> **TASK REQUIREMENTS**:
Look through the entries below and extract exactly the lines from the one containing "ATOM 195 N N" through the one containing "ATOM 208 C C", ends included.

(Collection entries)
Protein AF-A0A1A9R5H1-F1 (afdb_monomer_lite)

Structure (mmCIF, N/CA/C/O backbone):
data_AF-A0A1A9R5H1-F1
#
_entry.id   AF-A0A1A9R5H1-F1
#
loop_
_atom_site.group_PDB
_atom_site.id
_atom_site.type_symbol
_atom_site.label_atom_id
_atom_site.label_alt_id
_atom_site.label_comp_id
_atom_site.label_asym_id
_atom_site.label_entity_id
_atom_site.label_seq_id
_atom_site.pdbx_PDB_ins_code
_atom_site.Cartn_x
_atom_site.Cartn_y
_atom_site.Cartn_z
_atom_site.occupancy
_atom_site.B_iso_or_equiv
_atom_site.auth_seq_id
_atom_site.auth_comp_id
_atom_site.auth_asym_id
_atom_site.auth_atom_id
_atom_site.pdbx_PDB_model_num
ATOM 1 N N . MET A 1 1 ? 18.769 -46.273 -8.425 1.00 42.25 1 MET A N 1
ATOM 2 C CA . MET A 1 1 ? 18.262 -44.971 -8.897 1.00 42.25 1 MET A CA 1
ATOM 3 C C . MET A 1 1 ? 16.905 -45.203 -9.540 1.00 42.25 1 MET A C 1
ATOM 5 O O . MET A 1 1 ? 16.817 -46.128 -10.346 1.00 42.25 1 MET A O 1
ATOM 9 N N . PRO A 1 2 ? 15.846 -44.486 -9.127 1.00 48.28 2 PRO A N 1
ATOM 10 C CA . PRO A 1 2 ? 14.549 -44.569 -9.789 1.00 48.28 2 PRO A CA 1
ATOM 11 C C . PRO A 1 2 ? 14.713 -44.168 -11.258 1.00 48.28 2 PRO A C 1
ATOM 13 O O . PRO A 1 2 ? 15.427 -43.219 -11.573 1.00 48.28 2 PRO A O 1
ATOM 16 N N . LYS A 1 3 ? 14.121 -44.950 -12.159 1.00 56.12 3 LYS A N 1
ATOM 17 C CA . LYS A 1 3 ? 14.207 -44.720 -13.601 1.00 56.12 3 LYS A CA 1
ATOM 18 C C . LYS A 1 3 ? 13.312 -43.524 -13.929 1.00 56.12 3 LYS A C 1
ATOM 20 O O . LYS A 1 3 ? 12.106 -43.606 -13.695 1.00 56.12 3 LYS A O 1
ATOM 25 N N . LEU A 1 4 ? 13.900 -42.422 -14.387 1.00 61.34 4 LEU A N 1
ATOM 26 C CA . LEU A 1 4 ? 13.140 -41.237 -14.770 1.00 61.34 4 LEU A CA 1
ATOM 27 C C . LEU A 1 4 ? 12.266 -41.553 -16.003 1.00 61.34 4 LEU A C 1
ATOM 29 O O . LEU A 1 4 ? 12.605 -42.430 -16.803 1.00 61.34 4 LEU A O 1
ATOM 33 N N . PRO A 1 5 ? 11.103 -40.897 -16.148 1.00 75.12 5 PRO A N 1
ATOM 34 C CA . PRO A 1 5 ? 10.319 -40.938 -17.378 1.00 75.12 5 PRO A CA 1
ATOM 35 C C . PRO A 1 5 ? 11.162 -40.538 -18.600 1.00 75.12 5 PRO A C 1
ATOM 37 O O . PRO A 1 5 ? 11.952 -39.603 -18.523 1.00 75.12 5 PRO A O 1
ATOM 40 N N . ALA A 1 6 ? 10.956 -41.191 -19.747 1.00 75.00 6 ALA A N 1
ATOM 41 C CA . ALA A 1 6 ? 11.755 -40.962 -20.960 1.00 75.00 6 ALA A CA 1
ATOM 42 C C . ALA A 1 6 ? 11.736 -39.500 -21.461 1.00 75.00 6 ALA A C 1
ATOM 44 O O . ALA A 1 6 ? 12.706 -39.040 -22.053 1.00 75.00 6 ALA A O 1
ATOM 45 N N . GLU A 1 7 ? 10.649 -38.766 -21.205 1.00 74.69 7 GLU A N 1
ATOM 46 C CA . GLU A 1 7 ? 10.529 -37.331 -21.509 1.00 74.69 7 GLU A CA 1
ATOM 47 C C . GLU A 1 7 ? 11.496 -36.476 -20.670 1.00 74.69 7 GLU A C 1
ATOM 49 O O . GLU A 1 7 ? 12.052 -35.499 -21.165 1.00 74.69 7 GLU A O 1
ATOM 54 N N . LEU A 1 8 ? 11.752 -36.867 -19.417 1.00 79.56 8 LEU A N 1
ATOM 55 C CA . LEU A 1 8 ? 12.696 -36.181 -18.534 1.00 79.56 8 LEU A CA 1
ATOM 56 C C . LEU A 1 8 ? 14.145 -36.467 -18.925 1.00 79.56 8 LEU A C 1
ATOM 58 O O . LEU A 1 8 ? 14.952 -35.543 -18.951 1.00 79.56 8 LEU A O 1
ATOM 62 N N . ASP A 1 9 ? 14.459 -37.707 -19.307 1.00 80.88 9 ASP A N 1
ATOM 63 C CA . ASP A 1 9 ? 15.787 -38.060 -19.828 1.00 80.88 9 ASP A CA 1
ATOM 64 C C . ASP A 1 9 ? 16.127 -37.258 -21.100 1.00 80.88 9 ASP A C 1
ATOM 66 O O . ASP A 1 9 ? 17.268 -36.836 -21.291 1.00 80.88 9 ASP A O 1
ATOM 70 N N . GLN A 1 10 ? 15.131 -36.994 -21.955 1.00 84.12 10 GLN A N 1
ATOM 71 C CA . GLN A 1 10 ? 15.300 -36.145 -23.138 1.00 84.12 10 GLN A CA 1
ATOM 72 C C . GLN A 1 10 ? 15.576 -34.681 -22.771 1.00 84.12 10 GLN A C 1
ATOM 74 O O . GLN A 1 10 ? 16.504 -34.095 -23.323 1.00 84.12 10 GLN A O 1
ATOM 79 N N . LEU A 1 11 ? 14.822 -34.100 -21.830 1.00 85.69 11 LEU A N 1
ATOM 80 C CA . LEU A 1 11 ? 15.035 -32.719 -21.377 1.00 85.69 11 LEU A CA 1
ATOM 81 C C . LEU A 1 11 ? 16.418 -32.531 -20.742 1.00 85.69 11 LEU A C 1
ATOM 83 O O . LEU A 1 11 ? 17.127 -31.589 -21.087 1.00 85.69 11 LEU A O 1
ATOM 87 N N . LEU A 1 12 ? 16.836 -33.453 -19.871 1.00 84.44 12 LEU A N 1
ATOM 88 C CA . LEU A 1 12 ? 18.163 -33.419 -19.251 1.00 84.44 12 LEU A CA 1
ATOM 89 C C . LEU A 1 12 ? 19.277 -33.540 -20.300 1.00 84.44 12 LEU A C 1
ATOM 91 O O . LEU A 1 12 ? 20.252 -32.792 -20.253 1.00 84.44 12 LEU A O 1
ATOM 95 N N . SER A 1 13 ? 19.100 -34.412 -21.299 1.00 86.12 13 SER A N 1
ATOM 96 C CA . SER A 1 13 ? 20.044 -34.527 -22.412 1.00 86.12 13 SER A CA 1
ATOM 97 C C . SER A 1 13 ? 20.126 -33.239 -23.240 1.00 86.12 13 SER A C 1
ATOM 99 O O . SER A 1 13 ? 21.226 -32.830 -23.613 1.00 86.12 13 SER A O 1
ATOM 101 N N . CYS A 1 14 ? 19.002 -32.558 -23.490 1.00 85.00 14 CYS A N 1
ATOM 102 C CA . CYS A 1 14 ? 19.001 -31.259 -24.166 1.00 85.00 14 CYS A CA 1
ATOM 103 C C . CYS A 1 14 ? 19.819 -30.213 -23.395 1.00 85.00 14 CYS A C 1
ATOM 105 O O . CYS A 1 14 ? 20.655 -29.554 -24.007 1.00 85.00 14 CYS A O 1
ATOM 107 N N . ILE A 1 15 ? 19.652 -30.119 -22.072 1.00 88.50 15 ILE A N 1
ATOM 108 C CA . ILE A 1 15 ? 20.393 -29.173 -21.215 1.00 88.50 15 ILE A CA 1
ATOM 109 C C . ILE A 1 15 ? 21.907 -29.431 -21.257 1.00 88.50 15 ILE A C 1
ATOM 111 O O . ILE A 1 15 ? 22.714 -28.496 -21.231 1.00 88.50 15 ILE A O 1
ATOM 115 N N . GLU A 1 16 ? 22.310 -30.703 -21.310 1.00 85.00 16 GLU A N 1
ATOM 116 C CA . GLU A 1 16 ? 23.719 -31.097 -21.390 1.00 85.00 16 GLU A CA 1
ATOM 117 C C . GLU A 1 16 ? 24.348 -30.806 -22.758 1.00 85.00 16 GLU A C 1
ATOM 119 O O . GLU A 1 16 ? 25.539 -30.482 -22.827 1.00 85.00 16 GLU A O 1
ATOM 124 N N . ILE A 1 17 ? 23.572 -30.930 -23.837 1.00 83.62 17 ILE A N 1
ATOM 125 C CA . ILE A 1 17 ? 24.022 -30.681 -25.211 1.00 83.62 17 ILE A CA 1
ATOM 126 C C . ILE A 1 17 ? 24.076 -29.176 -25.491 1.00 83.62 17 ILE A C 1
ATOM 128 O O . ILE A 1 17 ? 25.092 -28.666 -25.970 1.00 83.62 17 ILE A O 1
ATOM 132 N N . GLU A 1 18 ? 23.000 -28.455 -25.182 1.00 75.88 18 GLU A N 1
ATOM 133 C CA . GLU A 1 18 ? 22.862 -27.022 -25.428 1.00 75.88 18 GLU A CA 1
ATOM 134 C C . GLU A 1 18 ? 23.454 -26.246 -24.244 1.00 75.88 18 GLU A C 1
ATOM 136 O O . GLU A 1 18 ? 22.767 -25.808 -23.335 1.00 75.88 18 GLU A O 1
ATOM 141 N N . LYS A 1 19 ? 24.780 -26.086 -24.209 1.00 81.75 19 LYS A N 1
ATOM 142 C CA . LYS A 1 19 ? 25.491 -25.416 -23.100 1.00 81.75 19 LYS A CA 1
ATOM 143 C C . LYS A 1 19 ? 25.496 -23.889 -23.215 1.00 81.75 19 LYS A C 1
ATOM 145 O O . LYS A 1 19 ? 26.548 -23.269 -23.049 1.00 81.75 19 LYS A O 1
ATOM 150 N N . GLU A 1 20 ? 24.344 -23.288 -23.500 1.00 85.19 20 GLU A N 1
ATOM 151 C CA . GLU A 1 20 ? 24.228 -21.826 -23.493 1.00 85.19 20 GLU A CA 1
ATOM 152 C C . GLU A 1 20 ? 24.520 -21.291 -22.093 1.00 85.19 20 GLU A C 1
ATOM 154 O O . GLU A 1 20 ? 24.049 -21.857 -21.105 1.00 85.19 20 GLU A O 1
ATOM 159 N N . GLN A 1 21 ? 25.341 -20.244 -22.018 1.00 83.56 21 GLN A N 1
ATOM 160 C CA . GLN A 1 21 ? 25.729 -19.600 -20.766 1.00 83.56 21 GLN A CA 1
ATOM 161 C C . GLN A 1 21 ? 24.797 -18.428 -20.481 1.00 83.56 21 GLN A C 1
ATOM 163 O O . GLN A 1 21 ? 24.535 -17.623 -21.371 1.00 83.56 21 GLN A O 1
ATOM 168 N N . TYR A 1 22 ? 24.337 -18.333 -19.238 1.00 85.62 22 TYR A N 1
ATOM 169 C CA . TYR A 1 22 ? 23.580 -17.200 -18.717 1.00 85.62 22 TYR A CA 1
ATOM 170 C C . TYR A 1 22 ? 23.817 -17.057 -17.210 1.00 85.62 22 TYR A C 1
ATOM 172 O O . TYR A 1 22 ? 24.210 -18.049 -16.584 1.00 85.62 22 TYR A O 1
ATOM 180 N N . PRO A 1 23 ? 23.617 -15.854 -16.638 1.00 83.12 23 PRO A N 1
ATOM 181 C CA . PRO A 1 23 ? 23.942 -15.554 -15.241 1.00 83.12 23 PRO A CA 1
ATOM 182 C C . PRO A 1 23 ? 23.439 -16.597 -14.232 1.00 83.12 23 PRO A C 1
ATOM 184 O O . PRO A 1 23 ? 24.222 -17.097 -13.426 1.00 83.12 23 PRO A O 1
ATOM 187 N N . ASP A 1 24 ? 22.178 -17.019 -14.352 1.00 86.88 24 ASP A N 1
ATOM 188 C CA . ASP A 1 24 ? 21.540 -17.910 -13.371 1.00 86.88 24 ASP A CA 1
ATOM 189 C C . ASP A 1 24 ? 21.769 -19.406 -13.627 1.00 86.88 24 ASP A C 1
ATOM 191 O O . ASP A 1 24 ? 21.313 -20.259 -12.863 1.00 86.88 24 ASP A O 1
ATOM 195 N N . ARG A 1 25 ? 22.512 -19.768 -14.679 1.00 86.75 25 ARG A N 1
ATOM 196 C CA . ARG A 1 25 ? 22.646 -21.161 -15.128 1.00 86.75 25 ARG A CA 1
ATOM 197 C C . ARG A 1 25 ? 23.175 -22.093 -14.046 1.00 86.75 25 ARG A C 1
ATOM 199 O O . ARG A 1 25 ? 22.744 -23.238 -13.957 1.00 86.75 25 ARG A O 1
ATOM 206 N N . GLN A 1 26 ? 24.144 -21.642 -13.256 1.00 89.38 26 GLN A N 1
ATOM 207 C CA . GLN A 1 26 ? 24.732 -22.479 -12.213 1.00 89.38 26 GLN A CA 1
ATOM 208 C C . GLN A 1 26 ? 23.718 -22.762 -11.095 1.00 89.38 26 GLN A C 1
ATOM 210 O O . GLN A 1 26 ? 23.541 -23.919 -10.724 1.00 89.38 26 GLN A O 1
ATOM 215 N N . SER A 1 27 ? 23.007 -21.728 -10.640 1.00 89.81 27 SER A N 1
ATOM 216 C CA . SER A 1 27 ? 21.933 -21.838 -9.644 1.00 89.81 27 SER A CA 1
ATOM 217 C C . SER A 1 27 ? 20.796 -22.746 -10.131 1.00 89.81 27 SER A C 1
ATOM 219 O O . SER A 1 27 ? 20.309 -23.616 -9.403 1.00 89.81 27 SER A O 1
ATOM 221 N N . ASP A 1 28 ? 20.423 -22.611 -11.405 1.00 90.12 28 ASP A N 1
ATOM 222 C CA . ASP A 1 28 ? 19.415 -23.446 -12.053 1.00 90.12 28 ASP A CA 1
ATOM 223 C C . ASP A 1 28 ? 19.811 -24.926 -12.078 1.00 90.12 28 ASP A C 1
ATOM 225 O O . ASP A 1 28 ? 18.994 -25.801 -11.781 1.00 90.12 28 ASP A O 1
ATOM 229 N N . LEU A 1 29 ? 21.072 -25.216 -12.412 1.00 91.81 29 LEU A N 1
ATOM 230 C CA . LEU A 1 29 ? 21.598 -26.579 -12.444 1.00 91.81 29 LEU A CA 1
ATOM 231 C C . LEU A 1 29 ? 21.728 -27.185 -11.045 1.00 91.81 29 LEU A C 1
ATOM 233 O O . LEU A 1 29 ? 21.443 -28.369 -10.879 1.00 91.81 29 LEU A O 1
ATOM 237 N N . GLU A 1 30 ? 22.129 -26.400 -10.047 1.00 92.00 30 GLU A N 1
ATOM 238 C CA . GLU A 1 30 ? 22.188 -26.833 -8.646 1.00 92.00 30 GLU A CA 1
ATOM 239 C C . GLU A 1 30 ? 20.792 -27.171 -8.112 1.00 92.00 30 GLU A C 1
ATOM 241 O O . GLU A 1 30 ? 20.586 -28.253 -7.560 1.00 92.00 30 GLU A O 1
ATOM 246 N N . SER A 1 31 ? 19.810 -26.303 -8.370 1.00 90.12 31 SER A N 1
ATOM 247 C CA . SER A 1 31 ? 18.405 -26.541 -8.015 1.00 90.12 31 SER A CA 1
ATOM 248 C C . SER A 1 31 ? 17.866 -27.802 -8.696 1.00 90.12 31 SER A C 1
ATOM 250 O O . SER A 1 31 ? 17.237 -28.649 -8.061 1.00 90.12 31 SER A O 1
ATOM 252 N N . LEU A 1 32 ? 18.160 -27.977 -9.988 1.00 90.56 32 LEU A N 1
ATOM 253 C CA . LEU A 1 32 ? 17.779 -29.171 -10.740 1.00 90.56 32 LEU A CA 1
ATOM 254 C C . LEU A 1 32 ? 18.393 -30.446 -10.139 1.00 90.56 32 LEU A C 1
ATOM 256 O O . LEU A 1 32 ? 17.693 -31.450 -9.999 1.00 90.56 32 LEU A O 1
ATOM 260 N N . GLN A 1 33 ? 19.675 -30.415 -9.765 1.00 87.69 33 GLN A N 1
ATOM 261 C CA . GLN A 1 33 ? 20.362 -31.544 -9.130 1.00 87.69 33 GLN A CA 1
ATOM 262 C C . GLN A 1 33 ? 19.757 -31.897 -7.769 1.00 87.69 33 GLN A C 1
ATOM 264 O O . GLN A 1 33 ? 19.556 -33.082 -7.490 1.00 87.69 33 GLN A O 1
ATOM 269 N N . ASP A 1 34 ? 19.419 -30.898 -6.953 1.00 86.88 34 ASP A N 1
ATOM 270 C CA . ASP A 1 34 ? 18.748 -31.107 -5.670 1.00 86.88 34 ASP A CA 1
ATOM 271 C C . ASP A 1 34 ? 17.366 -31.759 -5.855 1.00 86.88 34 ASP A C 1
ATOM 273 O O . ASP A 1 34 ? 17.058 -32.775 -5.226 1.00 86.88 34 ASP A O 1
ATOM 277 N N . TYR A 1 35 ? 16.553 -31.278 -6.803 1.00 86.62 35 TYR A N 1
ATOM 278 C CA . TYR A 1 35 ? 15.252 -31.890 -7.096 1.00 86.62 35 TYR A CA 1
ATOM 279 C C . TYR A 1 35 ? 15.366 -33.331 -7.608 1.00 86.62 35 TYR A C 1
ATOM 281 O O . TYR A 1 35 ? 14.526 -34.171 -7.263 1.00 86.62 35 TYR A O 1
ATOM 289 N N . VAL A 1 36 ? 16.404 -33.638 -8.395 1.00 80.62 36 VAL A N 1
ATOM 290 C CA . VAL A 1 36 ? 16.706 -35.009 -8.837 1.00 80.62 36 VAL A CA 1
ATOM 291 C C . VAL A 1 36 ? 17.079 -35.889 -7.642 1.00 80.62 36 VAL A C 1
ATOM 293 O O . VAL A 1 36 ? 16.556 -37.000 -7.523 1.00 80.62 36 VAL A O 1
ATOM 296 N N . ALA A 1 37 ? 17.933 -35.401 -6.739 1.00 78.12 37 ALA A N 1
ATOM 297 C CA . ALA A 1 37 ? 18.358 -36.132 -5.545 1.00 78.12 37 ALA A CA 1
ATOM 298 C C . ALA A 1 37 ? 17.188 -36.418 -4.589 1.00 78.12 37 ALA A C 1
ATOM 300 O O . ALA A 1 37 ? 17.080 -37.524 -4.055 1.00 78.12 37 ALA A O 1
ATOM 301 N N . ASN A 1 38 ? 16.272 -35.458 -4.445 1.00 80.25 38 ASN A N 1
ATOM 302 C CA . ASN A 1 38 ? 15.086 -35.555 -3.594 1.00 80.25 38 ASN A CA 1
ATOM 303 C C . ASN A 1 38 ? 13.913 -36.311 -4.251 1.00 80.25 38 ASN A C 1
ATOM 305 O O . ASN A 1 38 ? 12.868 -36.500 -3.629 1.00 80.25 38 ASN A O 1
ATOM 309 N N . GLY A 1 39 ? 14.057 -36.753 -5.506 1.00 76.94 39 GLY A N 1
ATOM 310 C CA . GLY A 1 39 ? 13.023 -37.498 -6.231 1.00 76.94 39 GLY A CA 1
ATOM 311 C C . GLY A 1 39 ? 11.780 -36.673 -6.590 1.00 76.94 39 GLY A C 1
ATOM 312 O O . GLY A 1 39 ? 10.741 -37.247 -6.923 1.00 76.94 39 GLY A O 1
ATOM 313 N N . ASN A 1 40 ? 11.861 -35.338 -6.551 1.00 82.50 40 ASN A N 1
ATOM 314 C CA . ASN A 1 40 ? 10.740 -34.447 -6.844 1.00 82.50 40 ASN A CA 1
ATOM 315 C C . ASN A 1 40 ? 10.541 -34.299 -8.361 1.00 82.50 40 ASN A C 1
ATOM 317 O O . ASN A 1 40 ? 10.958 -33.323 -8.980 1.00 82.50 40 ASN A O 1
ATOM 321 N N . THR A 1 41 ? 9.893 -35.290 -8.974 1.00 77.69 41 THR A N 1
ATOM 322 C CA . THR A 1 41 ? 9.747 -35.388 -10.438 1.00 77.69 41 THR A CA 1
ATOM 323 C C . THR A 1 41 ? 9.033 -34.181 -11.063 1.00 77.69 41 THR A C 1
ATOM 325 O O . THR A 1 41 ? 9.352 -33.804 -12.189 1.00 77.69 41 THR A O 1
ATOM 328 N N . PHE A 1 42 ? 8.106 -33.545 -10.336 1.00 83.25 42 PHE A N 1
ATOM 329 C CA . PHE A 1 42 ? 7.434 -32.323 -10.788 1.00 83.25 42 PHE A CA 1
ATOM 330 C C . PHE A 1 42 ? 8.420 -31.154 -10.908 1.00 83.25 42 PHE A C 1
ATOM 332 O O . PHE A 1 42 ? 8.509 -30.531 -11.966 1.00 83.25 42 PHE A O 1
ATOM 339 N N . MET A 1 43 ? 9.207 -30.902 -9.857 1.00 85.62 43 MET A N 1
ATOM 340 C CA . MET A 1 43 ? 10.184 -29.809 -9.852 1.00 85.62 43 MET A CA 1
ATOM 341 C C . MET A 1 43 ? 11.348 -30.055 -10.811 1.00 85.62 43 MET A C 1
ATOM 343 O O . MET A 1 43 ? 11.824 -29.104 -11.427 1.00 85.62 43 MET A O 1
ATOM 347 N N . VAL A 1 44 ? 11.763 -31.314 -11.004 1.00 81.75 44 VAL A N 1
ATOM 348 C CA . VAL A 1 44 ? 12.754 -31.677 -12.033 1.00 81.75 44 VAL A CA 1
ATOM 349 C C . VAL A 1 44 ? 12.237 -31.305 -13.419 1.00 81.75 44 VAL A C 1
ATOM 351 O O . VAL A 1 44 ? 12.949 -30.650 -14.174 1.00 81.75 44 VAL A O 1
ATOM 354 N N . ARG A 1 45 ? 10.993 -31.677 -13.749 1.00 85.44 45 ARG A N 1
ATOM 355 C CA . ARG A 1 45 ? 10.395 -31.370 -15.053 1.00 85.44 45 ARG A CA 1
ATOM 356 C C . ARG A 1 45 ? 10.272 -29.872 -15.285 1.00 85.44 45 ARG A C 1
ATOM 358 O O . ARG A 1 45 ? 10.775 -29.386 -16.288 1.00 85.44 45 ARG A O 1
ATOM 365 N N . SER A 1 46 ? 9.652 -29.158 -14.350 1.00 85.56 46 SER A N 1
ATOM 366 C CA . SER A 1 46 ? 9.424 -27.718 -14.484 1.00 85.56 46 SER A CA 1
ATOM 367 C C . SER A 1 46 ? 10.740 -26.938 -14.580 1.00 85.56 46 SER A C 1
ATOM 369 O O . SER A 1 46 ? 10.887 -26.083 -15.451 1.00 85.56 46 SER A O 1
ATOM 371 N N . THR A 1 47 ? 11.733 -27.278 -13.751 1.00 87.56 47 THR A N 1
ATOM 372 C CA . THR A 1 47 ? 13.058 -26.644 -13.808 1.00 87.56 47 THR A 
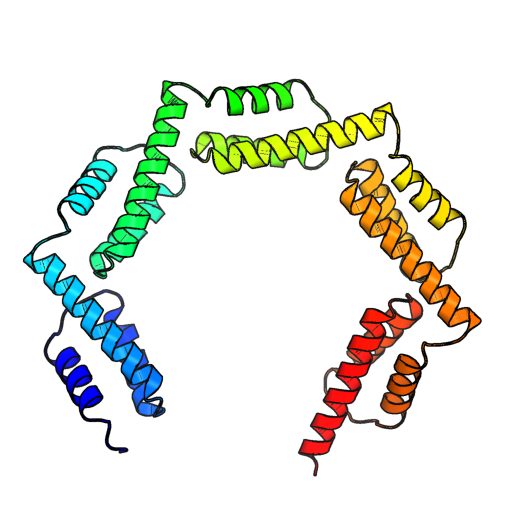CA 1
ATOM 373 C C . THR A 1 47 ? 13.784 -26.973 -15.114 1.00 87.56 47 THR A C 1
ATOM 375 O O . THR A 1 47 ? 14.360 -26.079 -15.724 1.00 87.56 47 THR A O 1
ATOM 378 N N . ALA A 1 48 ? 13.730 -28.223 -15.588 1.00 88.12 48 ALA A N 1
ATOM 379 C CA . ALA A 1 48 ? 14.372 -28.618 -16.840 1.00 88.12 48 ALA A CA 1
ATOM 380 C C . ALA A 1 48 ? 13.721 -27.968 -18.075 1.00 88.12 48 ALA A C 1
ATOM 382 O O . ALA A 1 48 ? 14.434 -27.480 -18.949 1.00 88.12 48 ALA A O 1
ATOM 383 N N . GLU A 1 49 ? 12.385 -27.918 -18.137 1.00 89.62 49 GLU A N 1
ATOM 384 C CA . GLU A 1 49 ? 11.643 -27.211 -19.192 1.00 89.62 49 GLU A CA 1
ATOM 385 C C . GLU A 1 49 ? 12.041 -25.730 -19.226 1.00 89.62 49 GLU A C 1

> **ANSWER SECTION**:
ATOM 195 N N . ARG A 1 25 ? 22.512 -19.768 -14.679 1.00 86.75 25 ARG A N 1
ATOM 196 C CA . ARG A 1 25 ? 22.646 -21.161 -15.128 1.00 86.75 25 ARG A CA 1
ATOM 197 C C . ARG A 1 25 ? 23.175 -22.093 -14.046 1.00 86.75 25 ARG A C 1
ATOM 199 O O . ARG A 1 25 ? 22.744 -23.238 -13.957 1.00 86.75 25 ARG A O 1
ATOM 206 N N . GLN A 1 26 ? 24.144 -21.642 -13.256 1.00 89.38 26 GLN A N 1
ATOM 207 C CA . GLN A 1 26 ? 24.732 -22.479 -12.213 1.00 89.38 26 GLN A CA 1
ATOM 208 C C . GLN A 1 26 ? 23.718 -22.762 -11.095 1.00 89.38 26 GLN A C 1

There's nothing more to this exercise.